A priori specified and exploratory subgroup analyses were performed to examine potential sources of heterogeneity and explore the reasons for inconsistent results between indirect and direct meta-analyses. First, a priori–specified subgroup analysis was performed by grouping studies into those including alendronate vs those including any other bisphosphonates. Second, exploratory subgroup analysis was performed by grouping studies into those including patients who previously received bisphosphonate therapy vs those including patients who did not receive bisphosphonate therapy. And third, we exploratively assessed the route of bisphosphonate administration (oral vs intravenous). Two additional sensitivity analyses for the primary outcomes were performed to examine the heterogeneity by omitting two trials of small sample size from the overall analysis and by omitting five trials including osteopenic populations.

Risk of bias assessment

Two authors (H.L., B.J.) independently assessed the risk of bias using the Cochrane risk-of-bias tool (21).

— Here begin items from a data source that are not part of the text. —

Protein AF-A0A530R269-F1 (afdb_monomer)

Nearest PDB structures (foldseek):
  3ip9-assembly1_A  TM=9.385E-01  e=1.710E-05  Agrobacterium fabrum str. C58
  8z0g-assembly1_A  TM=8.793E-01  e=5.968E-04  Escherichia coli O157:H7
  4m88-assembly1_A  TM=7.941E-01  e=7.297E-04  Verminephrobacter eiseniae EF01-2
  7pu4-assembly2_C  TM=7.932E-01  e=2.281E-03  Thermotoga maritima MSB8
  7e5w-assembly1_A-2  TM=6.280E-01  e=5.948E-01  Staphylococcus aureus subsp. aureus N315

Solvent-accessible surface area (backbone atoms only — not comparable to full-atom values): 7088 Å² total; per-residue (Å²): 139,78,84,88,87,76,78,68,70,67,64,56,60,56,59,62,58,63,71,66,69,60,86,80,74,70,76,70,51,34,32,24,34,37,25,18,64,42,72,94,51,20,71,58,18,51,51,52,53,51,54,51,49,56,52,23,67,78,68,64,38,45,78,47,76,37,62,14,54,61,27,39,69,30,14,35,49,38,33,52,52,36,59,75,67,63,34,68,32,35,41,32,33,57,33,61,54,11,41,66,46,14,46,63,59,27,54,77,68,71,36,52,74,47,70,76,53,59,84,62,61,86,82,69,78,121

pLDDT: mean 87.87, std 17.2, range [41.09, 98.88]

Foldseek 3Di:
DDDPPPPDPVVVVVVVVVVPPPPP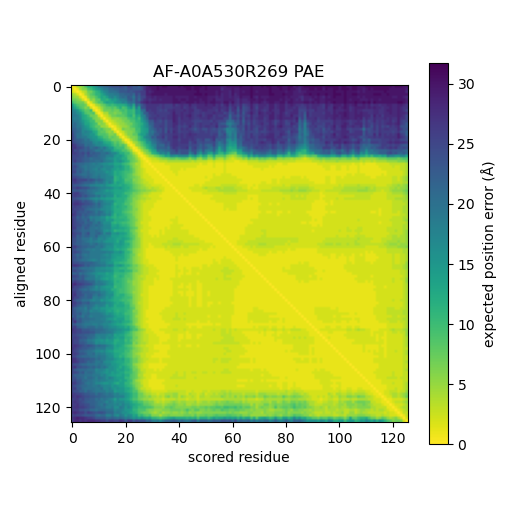PPDAAEEEEEFACDDDCNVVRVVSVVVVVVVCVVVVHHYDYAHLNLALVSLLVSLVVCLVVVHQEYEEDQHPSSCVSNVVSCVVSVHYYHYDHDDDCVVVVD

Secondary structure (DSSP, 8-state):
------SSHHHHHHHHHHTT-----PPPPEEEEEE--SSTTHHHHHHHHHHHHHHHHHHT-EEEEEE-TTSHHHHHHHHHHHHHHT-SEEEE--SHHHHHHHHHHHHHTT--EEESS---GGGT--

Sequence (126 aa):
MRPRTIGTTTTIAVLAWLSLAGDANAETLLVGVAAPLSGPSAILGRQIEAGAGLAAEANGAQLKVVDDACTADGGAAAAREFVAAKVGAVVGFLCTEAIEAALPILKDANIPVITVGVRTESLTDR

Structure (mmCIF, N/CA/C/O backbone):
data_AF-A0A530R269-F1
#
_entry.id   AF-A0A530R269-F1
#
loop_
_atom_site.group_PDB
_atom_site.id
_atom_site.type_symbol
_atom_site.label_atom_id
_atom_site.label_alt_id
_atom_site.label_comp_id
_atom_site.label_asym_id
_atom_site.label_entity_id
_atom_site.label_seq_id
_atom_site.pdbx_PDB_ins_code
_atom_site.Cartn_x
_atom_site.Cartn_y
_atom_site.Cartn_z
_atom_site.occupancy
_atom_site.B_iso_or_equiv
_atom_site.auth_seq_id
_atom_site.auth_comp_id
_atom_site.auth_asym_id
_atom_site.auth_atom_id
_atom_site.pdbx_PDB_model_num
ATOM 1 N N . MET A 1 1 ? -62.072 -11.135 45.643 1.00 41.09 1 MET A N 1
ATOM 2 C CA . MET A 1 1 ? -61.278 -11.613 44.481 1.00 41.09 1 MET A CA 1
ATOM 3 C C . MET A 1 1 ? -61.244 -10.479 43.464 1.00 41.09 1 MET A C 1
ATOM 5 O O . MET A 1 1 ? -62.309 -9.953 43.207 1.00 41.09 1 MET A O 1
ATOM 9 N N . ARG A 1 2 ? -60.152 -9.991 42.872 1.00 47.97 2 ARG A N 1
ATOM 10 C CA . ARG A 1 2 ? -58.696 -10.235 42.898 1.00 47.97 2 ARG A CA 1
ATOM 11 C C . ARG A 1 2 ? -58.058 -8.917 42.381 1.00 47.97 2 ARG A C 1
ATOM 13 O O . ARG A 1 2 ? -58.635 -8.322 41.472 1.00 47.97 2 ARG A O 1
ATOM 20 N N . PRO A 1 3 ? -56.918 -8.449 42.914 1.00 48.06 3 PRO A N 1
ATOM 21 C CA . PRO A 1 3 ? -56.264 -7.229 42.434 1.00 48.06 3 PRO A CA 1
ATOM 22 C C . PRO A 1 3 ? -55.624 -7.446 41.047 1.00 48.06 3 PRO A C 1
ATOM 24 O O . PRO A 1 3 ? -55.059 -8.506 40.782 1.00 48.06 3 PRO A O 1
ATOM 27 N N . ARG A 1 4 ? -55.725 -6.450 40.151 1.00 55.56 4 ARG A N 1
ATOM 28 C CA . ARG A 1 4 ? -55.084 -6.437 38.818 1.00 55.56 4 ARG A CA 1
ATOM 29 C C . ARG A 1 4 ? -53.571 -6.235 38.970 1.00 55.56 4 ARG A C 1
ATOM 31 O O . ARG A 1 4 ? -53.100 -5.110 39.081 1.00 55.56 4 ARG A O 1
ATOM 38 N N . THR A 1 5 ? -52.809 -7.322 38.938 1.00 52.41 5 THR A N 1
ATOM 39 C CA . THR A 1 5 ? -51.336 -7.347 38.900 1.00 52.41 5 THR A CA 1
ATOM 40 C C . THR A 1 5 ? -50.826 -7.275 37.455 1.00 52.41 5 THR A C 1
ATOM 42 O O . THR A 1 5 ? -50.317 -8.259 36.930 1.00 52.41 5 THR A O 1
ATOM 45 N N . ILE A 1 6 ? -51.019 -6.139 36.775 1.00 55.19 6 ILE A N 1
ATOM 46 C CA . ILE A 1 6 ? -50.575 -5.946 35.372 1.00 55.19 6 ILE A CA 1
ATOM 47 C C . ILE A 1 6 ? -49.292 -5.083 35.281 1.00 55.19 6 ILE A C 1
ATOM 49 O O . ILE A 1 6 ? -48.681 -4.996 34.227 1.00 55.19 6 ILE A O 1
ATOM 53 N N . GLY A 1 7 ? -48.831 -4.468 36.378 1.00 51.41 7 GLY A N 1
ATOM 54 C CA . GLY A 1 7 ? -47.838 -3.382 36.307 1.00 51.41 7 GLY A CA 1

This tool assessed bias across the following seven domains: (i) random-sequence generation, (ii) allocation concealment, (iii) blinding of participants and personnel, (iv) blinding of outcome assessment, (v) incomplete outcome data, (vi) selective reporting, and (vii) other bias. Each domain was determined as low risk, unclear risk, or high risk. For the first four domains, if the trial clearly reported adequate methods, it was regarded as a low risk of bias. However, if the trial did not clearly report the methods, it was regarded as an unclear risk of bias; if the trial inadequately reported methods, it was regarded as a high risk of bias. For incomplete outcome data, we considered ≥20% loss to follow-up to represent a high risk of bias. We assessed selective reporting, by comparing each publication with its corresponding published protocol, when available. For other sources of bias, we considered major imbalances in key baseline characteristics to represent a high risk of bias. Any disagreements were resolved through discussion, adjudicated by another reviewer (C.X.) if necessary.

Statistical analysis

We used a random-effects model to calculate pooled estimates, because heterogeneity was anticipated (22). For the continuous variable (i.e., percentage changes in BMD), weighted mean difference and 95% CIs were calculated. For dichotomous variables (i.e., fracture and adverse events), risk ratio (RR) and 95% CIs were calculated. To assess the heterogeneity of the results from individual studies, Cochran Q statistic, the I² statistic (I² > 50% was regarded as substantial heterogeneity), and P values (P < 0.10 was considered as substantial heterogeneity) were used (23). The preplanned subgroup and sensitivity analyses were performed to examine the sources of heterogeneity. Publication bias was assessed visually with a funnel plot and the Egger weighted regression statistic, with P < 0.05 indicating significant publication bias. The meta-analysis was analyzed using the statistical environment R, version 3.4.3 (https://cran.r-project.org) with the “meta” and “metafor” packages (24). All the tests were two tailed and P < 0.05 was deemed statistically significant.

Results

Search results

A total of 523 articles were obtained through electronic and manual searches. After 55 duplicates were removed, the titles and abstracts of 468 records were reviewed. Of these, 433 records were excluded for not meeting the inclusion criteria; the remaining 35 articles were retrieved for further assessment. Of the 35 articles, 25 were excluded because they were not head-to-head trials or were follow-up reports of same trial. Ten trials (9, 25–33) fulfilled criteria and were included in the meta-analysis (Fig. 1).

Figure 1.

Flow diagram of the process of literature selection. GIO, glucocorticoid-induced osteoporosis.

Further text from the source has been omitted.